The electronic technician onboard managed to get fluorescence detection on the mini-CTD instrument package to work, so we have been using that as well to look at the water column. Again, not much evidence of a subsurface fluorescence peak. And perhaps this is not surprising as there have been several storms over the past two weeks which will mix the surface water column. Also, there has not been much bright sun, which may result in the photosynthetic organisms remaining closer to the surface in order to get what little light is available.
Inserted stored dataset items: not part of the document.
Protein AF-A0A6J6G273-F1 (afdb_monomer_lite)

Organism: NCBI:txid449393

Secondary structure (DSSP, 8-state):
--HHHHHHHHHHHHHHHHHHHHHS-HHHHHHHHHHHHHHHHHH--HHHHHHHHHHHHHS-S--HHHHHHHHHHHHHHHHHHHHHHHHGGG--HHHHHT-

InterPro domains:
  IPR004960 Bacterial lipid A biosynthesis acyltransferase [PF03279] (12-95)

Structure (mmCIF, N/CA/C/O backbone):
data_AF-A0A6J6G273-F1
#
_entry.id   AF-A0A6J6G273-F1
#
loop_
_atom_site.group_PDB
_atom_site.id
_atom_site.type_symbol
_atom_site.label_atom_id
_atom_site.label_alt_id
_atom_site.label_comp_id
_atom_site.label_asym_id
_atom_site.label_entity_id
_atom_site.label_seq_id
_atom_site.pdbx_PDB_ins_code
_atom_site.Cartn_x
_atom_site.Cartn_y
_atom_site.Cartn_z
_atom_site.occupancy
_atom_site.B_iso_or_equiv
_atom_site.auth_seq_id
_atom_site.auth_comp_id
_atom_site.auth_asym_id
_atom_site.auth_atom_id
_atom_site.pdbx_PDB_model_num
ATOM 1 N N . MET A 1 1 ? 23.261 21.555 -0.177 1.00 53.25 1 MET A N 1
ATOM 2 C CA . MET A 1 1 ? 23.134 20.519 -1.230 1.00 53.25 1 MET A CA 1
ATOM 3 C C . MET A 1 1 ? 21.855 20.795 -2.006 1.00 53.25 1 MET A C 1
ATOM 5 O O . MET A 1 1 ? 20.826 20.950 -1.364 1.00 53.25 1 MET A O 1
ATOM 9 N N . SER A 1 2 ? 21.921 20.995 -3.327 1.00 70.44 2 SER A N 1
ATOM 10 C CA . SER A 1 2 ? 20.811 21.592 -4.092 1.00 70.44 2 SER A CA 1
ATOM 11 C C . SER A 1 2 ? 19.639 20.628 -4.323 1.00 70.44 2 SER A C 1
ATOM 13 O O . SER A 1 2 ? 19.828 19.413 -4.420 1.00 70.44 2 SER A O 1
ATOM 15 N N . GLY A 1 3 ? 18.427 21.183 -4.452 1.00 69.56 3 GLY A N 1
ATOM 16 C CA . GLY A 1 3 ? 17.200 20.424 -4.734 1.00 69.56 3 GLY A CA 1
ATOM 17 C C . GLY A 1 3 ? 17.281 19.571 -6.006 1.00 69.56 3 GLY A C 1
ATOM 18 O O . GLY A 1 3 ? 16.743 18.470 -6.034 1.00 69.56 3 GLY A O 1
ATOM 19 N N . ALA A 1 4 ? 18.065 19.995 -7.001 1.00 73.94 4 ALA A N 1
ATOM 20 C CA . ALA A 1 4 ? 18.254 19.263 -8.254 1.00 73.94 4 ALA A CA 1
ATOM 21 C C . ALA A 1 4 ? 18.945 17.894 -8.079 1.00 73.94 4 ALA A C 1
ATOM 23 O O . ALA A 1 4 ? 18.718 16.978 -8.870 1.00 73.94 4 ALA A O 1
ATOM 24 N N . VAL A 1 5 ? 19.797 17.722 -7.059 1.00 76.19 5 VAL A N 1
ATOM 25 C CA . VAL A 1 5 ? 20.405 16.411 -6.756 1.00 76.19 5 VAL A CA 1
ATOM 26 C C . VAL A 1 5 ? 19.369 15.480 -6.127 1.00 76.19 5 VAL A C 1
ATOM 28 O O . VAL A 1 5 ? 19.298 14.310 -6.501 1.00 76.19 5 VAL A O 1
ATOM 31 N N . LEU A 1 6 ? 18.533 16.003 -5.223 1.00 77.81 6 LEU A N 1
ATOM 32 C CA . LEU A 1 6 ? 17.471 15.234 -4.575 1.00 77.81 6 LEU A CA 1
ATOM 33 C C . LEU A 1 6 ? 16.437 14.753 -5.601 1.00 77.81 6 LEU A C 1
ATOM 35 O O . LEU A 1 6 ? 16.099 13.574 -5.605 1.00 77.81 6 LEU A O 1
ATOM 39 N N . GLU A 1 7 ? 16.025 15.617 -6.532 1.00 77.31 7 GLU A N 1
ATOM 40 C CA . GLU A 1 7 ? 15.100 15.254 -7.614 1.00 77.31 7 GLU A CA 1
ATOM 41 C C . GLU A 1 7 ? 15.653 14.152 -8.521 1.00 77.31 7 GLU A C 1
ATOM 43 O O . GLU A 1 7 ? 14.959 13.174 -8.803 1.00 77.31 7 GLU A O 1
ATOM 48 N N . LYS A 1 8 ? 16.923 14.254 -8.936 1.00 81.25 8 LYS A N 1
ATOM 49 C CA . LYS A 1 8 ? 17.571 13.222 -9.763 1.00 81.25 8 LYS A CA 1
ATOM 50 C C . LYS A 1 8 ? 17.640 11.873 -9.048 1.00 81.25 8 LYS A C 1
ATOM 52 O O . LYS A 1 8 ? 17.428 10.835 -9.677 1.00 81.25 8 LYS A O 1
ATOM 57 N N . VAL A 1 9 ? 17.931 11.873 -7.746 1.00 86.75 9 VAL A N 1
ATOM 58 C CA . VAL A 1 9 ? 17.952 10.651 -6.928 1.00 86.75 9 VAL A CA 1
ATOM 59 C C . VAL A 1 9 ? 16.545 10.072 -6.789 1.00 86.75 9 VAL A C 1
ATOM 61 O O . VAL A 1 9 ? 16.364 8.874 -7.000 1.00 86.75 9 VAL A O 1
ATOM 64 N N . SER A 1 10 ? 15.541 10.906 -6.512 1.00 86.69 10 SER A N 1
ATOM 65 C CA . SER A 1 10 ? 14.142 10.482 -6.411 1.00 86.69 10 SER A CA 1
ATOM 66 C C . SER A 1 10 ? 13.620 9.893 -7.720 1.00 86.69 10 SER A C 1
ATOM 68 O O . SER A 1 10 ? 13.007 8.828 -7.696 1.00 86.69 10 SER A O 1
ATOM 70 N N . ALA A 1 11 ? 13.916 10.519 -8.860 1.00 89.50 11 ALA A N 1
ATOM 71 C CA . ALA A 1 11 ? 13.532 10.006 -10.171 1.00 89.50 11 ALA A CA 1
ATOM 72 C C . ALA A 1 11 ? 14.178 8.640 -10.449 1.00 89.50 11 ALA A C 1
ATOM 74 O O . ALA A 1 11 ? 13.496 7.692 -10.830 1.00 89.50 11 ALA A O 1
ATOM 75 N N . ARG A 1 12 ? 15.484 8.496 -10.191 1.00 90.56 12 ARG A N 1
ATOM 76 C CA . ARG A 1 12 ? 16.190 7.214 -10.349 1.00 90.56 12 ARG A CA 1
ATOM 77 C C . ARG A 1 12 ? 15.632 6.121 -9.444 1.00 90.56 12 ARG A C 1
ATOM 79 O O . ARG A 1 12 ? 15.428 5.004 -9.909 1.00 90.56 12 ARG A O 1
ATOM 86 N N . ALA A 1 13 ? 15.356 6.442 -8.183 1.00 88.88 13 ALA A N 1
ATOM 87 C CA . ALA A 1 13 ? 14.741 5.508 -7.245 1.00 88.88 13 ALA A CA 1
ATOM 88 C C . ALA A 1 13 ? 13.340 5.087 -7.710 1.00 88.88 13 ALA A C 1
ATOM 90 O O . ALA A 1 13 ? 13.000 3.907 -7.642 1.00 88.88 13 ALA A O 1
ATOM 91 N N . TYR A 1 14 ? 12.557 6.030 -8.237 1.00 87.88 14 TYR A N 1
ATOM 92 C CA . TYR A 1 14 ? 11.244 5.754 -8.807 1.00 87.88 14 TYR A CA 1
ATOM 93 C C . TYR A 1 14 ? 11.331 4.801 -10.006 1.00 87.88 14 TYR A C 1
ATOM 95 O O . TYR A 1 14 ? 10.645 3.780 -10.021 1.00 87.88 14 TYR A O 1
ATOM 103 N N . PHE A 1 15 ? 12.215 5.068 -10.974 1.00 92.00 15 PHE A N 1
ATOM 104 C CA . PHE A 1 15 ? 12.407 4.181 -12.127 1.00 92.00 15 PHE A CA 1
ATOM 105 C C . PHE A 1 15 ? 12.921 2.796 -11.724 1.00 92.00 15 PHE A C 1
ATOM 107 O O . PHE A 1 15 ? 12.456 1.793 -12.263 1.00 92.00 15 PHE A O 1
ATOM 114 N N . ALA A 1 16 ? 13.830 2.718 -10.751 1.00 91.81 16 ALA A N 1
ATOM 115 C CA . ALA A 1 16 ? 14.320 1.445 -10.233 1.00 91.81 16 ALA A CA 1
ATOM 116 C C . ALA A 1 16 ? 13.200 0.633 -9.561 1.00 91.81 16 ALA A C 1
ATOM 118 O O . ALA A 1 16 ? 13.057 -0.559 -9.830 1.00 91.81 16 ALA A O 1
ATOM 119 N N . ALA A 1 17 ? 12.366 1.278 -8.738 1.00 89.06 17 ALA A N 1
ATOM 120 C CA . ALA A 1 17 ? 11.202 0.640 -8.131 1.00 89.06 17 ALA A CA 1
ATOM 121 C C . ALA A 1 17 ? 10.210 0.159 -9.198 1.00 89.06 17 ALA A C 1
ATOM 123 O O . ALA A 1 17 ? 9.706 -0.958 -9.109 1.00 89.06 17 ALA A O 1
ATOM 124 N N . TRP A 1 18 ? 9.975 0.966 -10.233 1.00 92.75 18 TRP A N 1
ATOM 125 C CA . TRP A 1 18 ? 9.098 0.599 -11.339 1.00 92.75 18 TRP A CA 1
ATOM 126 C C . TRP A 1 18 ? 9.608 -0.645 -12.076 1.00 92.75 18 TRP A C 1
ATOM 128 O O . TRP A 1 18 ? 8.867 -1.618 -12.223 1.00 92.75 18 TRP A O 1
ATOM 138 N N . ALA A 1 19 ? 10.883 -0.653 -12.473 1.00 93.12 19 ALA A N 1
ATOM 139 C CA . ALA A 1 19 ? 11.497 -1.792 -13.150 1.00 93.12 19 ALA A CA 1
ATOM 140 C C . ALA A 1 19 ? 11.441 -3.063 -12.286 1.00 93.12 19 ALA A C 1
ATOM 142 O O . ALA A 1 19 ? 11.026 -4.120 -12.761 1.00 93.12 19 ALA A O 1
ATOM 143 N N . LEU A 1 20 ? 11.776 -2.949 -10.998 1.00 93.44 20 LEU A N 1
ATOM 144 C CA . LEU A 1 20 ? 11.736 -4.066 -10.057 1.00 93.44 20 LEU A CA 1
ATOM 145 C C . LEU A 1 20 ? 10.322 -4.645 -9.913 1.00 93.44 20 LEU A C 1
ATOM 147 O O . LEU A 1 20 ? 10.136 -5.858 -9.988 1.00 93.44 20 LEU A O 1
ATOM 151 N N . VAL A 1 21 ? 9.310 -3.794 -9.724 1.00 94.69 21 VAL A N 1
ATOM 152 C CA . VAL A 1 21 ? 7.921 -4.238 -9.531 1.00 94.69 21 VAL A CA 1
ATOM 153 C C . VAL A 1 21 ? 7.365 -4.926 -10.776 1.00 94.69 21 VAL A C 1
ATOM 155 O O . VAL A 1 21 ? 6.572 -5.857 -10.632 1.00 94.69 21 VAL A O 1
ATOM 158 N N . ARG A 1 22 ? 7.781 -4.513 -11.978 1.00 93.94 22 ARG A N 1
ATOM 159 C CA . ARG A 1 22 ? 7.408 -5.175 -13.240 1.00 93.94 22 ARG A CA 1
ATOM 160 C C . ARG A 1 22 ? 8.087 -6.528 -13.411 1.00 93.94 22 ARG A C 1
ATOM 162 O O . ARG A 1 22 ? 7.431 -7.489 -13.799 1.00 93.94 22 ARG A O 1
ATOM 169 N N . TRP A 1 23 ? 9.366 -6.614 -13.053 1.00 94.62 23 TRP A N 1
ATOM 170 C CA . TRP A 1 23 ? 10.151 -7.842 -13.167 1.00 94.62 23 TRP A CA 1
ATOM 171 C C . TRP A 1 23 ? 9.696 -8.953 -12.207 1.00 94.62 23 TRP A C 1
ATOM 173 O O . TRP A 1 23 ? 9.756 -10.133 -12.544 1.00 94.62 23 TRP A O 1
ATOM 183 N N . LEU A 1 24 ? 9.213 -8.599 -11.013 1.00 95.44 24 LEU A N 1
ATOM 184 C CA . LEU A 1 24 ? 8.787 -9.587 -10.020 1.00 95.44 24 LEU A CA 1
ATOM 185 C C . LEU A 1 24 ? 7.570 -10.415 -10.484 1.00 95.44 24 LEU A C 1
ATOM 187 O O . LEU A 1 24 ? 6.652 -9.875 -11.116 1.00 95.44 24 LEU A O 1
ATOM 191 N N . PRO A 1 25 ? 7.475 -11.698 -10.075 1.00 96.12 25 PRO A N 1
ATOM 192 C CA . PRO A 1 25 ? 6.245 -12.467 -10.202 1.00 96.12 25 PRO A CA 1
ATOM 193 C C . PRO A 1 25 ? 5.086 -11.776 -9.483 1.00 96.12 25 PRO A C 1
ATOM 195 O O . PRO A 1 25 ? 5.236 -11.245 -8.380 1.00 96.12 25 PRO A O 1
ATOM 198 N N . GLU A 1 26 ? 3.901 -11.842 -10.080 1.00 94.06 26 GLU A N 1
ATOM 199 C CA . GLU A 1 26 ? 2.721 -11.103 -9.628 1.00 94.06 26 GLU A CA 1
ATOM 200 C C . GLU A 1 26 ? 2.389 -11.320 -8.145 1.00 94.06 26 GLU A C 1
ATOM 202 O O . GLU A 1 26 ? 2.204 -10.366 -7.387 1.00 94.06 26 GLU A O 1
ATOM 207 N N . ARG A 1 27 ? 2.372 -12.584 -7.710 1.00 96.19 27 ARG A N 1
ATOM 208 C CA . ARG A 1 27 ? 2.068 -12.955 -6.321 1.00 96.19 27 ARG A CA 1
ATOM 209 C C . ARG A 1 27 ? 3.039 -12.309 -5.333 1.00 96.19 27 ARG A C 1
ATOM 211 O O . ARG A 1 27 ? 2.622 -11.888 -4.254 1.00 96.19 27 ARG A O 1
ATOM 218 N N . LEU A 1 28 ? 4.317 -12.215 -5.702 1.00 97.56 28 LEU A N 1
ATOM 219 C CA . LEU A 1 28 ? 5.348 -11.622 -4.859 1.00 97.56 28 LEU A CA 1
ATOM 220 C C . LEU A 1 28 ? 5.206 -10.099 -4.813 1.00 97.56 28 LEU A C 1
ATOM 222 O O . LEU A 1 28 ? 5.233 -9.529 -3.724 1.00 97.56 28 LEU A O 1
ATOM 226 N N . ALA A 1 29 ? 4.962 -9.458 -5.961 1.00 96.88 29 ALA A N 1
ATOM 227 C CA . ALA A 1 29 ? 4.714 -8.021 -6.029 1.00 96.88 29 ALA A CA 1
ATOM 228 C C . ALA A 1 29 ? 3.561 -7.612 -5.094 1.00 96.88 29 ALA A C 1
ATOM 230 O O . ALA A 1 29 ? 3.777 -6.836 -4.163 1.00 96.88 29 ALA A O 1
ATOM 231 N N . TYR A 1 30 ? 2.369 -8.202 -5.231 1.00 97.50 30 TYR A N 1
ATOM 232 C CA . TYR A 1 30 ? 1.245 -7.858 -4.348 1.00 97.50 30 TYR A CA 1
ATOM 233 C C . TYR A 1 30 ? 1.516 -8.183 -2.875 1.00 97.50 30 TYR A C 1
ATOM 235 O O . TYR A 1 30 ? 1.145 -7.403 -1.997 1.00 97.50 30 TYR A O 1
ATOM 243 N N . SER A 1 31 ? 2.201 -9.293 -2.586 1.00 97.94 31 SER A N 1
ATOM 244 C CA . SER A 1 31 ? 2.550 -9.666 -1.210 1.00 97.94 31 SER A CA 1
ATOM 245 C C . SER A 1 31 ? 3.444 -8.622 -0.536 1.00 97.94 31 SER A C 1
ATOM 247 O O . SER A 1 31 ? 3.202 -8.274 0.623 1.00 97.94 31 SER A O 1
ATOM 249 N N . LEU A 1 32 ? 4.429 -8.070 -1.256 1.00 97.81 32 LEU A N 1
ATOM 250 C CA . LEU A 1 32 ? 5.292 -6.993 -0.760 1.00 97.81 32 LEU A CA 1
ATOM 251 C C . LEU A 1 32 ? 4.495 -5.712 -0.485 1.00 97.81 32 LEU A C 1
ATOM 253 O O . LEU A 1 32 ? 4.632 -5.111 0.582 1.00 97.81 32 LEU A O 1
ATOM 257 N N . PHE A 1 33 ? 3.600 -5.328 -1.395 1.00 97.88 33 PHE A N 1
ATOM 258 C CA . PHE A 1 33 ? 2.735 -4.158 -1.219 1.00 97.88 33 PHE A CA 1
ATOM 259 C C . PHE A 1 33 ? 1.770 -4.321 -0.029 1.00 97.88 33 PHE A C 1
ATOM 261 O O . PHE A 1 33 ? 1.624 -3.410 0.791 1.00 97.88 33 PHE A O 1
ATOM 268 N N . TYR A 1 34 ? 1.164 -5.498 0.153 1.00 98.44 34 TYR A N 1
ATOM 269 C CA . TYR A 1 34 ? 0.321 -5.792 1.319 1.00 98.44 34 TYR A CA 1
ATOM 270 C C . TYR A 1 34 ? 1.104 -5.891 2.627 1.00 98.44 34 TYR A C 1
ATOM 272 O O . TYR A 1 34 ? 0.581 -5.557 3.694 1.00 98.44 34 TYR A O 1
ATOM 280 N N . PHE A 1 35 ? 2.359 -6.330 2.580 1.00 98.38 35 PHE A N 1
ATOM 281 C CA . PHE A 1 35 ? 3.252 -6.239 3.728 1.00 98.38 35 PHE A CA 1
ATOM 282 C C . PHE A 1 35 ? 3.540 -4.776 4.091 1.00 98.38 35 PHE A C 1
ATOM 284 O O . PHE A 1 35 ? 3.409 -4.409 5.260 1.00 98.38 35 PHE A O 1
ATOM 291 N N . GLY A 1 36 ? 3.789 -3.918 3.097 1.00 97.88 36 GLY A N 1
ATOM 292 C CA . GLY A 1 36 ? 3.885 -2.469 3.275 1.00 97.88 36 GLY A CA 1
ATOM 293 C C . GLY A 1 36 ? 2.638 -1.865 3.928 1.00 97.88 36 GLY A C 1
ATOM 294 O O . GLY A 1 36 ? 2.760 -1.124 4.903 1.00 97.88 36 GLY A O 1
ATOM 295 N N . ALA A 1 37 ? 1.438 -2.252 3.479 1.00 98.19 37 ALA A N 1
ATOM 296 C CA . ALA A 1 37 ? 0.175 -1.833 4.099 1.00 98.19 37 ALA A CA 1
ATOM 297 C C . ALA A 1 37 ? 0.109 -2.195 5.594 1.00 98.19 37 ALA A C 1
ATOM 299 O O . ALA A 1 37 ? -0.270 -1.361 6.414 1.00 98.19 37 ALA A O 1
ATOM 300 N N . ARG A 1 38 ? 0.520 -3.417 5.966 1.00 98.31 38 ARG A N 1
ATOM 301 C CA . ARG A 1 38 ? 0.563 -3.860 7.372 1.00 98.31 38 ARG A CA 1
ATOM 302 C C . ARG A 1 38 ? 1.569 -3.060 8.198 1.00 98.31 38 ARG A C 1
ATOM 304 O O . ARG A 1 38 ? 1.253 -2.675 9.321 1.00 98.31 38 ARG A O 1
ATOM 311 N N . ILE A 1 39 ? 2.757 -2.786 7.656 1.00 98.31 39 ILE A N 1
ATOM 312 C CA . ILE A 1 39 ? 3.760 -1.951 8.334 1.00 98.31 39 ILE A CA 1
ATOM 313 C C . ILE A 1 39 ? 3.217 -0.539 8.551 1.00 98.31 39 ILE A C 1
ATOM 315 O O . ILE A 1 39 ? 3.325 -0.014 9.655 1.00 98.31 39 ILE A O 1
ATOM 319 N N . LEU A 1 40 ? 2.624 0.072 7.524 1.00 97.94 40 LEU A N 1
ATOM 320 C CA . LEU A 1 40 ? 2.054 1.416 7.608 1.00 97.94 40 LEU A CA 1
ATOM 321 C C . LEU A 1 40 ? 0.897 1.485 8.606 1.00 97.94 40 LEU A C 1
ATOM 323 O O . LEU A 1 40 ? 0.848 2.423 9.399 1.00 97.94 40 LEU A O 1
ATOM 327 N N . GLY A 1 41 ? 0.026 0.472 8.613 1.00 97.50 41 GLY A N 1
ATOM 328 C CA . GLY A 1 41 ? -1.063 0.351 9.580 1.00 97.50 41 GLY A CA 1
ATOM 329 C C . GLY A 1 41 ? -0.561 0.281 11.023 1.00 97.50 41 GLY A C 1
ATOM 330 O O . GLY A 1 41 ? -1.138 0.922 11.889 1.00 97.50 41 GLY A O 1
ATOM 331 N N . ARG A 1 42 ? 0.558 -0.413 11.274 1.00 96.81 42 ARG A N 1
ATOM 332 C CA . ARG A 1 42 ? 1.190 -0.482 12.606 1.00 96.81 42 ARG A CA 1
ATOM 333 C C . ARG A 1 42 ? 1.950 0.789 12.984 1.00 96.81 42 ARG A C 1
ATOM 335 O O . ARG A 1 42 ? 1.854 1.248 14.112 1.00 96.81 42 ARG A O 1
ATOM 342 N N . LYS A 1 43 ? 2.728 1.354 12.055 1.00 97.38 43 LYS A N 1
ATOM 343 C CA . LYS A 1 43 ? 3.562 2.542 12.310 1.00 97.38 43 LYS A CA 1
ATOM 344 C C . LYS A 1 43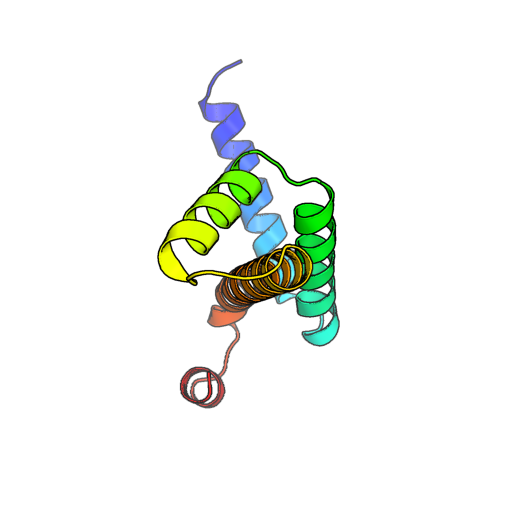 ? 2.751 3.830 12.421 1.00 97.38 43 LYS A C 1
ATOM 346 O O . LYS A 1 43 ? 3.272 4.808 12.950 1.00 97.38 43 LYS A O 1
ATOM 351 N N . GLN A 1 44 ? 1.531 3.855 11.877 1.00 95.62 44 GLN A N 1
ATOM 352 C CA . GLN A 1 44 ? 0.621 5.001 11.919 1.00 95.62 44 GLN A CA 1
ATOM 353 C C . GLN A 1 44 ? 1.326 6.341 11.608 1.00 95.62 44 GLN A C 1
ATOM 355 O O . GLN A 1 44 ? 1.232 7.275 12.408 1.00 95.62 44 GLN A O 1
ATOM 360 N N . PRO A 1 45 ? 2.078 6.493 10.496 1.00 97.88 45 PRO A N 1
ATOM 361 C CA . PRO A 1 45 ? 2.704 7.774 10.169 1.00 97.88 45 PRO A CA 1
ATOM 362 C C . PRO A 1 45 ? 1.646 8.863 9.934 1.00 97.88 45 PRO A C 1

But how would we sample the peak even if it was there? Well, one of the marine technicians managed to modify the firing mechanism for a Niskin bottle from the large rosette (a 12 liter bottle – coincidentally, our bucket holds that same amount). He also made it possible to attach the bottle to the winch wire, and found a messenger (a heavy metal weight) that slides down the wire to trigger the closing mechanism. We first do a water column profile with the mini-CTD, then attach the modified Niskin bottle to the winch wire above the CTD (for weight). We can tell how deep it goes by ‘zeroing’ the winch wire with the bottle at the surface. We have collected subsurface water this way twice, although neither subsurface peak was very large.
As I said before, it has taken a major combined effort to come up with a workable solution. It’s better than the alternative of no water and no idea of whether there is a fluorescence peak below the surface.